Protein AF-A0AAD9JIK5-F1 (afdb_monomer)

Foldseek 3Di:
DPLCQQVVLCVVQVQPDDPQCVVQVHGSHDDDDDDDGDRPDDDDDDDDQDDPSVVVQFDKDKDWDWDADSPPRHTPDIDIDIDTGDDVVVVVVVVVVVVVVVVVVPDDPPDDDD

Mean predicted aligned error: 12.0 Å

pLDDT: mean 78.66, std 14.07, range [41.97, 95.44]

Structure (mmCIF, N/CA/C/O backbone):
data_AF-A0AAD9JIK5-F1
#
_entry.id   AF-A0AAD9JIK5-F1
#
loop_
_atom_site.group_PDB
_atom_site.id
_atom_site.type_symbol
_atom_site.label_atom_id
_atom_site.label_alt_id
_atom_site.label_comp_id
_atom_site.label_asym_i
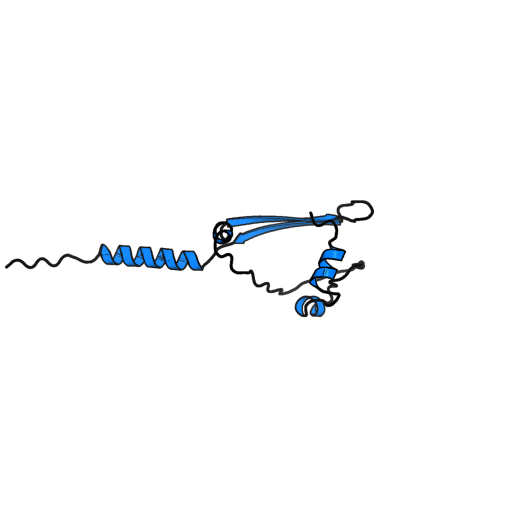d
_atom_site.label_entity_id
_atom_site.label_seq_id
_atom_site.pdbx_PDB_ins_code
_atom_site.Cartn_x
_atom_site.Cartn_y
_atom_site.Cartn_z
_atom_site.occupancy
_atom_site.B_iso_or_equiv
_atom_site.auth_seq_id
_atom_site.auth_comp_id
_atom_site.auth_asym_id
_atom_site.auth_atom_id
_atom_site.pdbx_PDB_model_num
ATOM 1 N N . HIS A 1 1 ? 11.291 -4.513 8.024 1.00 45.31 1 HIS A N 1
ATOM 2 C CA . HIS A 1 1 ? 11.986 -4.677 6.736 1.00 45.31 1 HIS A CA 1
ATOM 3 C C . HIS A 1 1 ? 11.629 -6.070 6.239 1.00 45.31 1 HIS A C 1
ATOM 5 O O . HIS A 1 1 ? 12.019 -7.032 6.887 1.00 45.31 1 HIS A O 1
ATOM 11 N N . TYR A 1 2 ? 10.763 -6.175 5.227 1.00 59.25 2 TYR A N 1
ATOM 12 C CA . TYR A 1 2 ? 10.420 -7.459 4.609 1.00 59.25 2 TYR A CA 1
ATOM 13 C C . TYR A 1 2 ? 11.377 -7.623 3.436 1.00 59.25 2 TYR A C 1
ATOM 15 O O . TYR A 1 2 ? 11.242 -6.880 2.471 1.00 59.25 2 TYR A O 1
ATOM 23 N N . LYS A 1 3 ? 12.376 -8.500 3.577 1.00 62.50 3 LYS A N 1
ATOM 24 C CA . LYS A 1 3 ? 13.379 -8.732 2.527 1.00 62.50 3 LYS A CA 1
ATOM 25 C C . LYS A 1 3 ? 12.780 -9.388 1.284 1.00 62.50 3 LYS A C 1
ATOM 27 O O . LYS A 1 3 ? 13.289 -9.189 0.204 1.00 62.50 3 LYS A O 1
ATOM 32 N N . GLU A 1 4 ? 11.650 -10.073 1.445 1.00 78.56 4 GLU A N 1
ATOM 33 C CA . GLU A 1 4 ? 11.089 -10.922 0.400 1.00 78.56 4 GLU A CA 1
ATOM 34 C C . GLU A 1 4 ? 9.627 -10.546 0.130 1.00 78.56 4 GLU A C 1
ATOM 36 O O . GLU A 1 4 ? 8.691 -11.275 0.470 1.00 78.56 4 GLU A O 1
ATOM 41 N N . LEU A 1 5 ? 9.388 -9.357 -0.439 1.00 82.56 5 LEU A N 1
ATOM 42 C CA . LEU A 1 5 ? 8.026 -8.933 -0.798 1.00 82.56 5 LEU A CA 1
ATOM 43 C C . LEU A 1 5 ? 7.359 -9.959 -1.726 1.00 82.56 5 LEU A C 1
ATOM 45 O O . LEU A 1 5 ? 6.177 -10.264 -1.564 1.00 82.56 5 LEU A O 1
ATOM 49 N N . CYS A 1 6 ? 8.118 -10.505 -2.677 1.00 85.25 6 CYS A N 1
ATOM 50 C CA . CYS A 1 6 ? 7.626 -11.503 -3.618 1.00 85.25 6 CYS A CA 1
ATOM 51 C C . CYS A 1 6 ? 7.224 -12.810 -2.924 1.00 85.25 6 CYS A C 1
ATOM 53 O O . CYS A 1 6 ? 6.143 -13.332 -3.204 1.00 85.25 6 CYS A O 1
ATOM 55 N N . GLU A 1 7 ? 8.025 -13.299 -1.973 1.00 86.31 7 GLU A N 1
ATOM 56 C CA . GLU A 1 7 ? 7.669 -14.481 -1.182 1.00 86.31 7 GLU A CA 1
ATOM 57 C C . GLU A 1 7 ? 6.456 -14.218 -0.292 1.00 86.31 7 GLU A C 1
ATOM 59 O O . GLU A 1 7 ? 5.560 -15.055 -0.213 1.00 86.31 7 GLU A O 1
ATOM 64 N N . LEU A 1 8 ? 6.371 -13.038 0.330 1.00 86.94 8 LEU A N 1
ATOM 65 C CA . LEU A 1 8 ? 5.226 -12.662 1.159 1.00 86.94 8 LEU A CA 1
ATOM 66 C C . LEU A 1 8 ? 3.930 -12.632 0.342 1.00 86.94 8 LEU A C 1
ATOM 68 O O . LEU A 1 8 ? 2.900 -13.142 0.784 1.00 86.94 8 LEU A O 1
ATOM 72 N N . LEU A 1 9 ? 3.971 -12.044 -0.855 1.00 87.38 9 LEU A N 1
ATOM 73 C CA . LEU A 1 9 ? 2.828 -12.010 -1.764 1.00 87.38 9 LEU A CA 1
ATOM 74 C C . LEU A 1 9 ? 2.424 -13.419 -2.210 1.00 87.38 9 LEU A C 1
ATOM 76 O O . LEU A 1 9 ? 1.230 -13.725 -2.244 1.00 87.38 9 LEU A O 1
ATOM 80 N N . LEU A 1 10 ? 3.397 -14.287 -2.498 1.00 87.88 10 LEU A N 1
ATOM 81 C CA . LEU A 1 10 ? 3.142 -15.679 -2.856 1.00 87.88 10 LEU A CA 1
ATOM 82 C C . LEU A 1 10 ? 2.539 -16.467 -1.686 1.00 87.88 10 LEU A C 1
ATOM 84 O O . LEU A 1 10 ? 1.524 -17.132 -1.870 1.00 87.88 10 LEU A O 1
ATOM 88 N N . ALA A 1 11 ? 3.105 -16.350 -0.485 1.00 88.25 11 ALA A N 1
********
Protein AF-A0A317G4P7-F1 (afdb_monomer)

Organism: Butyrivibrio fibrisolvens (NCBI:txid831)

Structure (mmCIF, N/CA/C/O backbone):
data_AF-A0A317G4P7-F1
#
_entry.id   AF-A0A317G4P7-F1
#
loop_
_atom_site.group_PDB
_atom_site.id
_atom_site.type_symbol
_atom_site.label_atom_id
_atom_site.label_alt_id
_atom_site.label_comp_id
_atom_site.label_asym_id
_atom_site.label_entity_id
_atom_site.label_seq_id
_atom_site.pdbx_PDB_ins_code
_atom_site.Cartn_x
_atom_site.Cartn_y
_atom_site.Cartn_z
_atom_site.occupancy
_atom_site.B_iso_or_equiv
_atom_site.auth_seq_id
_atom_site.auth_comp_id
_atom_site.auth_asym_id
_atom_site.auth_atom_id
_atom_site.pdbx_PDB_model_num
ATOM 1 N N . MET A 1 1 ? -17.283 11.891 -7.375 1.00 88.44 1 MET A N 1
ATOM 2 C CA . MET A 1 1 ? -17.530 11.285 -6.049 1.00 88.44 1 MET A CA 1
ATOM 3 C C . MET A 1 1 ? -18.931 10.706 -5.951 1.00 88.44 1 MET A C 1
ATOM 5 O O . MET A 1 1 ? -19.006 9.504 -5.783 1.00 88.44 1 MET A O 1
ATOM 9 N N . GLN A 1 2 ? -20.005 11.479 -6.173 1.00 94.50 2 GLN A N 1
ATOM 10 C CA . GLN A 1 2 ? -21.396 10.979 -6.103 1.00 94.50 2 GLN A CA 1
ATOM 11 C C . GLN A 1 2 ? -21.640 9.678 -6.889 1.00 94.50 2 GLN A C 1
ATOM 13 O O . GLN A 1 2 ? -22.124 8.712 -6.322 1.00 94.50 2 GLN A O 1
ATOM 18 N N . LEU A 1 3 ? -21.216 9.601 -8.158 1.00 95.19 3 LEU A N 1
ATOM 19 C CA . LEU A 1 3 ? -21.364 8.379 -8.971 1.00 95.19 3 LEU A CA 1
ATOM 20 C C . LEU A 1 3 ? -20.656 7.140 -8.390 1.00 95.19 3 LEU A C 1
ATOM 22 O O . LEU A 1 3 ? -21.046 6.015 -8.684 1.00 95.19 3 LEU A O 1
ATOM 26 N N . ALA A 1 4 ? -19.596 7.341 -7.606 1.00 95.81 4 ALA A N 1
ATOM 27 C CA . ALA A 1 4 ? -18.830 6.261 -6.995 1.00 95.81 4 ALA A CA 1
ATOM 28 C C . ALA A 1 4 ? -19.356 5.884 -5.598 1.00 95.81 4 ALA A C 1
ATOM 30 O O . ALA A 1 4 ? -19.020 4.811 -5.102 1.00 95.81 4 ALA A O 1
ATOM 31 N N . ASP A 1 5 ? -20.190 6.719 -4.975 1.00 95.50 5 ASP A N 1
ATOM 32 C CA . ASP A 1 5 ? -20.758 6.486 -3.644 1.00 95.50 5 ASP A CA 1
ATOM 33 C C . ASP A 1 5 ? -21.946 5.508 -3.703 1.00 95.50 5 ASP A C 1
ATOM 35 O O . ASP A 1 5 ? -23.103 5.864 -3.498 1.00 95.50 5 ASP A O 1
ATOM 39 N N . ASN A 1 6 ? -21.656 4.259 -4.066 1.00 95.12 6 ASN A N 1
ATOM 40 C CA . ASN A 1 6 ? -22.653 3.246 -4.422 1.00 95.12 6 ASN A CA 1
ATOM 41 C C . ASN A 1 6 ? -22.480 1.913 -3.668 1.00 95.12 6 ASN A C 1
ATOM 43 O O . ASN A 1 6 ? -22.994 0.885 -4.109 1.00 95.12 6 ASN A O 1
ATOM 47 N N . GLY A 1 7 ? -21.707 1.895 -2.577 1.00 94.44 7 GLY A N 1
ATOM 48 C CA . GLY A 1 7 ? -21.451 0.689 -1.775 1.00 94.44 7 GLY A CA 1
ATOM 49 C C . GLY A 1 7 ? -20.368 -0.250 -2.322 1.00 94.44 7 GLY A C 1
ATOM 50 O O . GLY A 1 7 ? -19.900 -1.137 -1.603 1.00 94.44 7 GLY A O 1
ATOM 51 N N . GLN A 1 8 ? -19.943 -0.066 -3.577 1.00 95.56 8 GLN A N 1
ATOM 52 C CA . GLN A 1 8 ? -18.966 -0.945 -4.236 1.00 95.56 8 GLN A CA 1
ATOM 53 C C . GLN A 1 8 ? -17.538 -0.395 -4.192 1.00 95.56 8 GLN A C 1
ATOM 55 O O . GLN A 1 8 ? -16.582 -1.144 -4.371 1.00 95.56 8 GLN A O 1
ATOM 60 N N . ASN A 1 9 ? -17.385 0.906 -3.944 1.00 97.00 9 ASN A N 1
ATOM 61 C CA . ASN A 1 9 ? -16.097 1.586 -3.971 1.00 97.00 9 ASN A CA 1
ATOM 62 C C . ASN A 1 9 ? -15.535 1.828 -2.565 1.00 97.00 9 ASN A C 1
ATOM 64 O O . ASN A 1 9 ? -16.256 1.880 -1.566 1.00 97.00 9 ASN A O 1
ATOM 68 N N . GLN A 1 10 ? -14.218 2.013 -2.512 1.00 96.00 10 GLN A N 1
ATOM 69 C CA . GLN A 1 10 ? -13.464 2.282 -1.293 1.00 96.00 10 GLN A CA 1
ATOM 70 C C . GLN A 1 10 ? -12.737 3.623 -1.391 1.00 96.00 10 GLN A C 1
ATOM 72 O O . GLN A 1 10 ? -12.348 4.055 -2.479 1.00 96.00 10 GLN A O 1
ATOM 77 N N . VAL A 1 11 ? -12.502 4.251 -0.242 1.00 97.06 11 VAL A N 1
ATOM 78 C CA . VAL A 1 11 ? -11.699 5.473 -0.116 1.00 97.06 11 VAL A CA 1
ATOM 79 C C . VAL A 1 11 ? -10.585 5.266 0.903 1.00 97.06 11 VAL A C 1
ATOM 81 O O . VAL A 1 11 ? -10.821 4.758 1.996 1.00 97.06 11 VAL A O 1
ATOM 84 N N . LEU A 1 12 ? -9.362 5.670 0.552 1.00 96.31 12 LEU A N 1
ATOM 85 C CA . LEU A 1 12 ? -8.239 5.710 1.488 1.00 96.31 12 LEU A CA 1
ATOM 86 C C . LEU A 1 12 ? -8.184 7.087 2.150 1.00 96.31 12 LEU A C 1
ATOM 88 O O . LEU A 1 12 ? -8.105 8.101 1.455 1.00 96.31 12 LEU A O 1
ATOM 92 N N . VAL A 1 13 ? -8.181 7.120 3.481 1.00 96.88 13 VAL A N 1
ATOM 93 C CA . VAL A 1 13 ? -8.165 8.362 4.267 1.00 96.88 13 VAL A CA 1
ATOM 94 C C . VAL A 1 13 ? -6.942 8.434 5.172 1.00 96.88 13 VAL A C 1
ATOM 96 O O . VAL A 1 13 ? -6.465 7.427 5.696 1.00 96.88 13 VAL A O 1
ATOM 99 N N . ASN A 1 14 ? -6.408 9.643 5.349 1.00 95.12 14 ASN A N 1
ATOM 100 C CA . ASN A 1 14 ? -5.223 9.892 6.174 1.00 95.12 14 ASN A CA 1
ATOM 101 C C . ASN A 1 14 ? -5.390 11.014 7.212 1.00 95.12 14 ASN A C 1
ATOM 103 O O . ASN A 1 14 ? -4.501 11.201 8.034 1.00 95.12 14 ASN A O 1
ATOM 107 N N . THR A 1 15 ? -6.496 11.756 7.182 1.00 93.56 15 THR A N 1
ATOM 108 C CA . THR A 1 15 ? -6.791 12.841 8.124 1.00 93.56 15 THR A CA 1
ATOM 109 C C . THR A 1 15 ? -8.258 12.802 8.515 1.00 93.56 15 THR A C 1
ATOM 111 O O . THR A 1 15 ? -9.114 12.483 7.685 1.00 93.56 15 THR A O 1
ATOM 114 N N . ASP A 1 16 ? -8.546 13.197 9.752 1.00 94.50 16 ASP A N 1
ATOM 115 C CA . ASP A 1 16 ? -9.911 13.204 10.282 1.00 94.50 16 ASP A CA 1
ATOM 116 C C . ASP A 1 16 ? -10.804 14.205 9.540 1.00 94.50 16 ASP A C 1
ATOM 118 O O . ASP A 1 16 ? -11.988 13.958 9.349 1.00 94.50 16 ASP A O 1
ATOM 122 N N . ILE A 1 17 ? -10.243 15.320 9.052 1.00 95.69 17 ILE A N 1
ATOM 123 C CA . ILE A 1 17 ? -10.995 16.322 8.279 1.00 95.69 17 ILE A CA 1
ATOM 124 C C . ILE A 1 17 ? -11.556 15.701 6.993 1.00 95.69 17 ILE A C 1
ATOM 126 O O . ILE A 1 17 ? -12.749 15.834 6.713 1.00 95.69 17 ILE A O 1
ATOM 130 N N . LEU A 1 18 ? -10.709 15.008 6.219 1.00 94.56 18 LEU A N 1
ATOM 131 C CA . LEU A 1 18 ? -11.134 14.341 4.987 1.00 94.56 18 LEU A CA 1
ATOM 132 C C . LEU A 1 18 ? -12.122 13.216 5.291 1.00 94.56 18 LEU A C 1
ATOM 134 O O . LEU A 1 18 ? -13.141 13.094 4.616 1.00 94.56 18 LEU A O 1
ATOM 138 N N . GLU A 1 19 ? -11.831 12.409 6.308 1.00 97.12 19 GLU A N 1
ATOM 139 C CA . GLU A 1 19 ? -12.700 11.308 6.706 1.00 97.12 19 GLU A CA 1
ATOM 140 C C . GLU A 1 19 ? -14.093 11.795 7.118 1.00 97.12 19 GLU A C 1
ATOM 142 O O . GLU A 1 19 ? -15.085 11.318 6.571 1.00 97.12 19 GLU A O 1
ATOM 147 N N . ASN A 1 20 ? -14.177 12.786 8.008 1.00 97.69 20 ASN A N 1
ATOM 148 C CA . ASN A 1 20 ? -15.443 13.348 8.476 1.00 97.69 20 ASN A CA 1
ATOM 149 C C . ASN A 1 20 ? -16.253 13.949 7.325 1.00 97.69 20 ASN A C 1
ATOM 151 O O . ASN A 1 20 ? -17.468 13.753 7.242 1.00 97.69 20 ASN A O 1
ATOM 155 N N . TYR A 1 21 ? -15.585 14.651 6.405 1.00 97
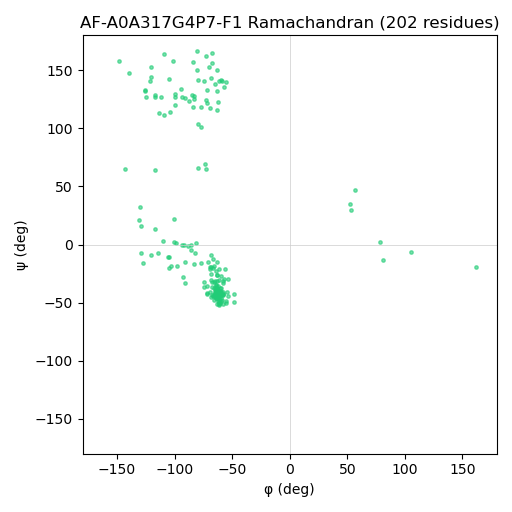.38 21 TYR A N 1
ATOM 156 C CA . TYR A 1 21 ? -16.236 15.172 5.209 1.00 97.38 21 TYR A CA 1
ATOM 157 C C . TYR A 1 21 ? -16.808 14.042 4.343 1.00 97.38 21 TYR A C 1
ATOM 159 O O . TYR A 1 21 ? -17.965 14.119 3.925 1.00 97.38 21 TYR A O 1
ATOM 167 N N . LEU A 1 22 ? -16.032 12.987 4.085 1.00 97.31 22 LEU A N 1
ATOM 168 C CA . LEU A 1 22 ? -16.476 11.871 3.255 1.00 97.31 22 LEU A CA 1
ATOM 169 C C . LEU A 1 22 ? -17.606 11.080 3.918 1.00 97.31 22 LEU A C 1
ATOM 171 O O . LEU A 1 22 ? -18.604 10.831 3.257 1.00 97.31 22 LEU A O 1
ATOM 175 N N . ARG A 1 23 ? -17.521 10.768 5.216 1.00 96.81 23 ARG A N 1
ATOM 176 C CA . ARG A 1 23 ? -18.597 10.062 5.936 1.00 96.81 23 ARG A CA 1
********
▸ **Exercise**: Scan the lines above for the word "Protein", then copy each line that has it.

▸ **Answer to the exercise**:
Protein AF-A0AAD9JIK5-F1 (afdb_monomer)
Protein AF-A0A317G4P7-F1 (afdb_monomer)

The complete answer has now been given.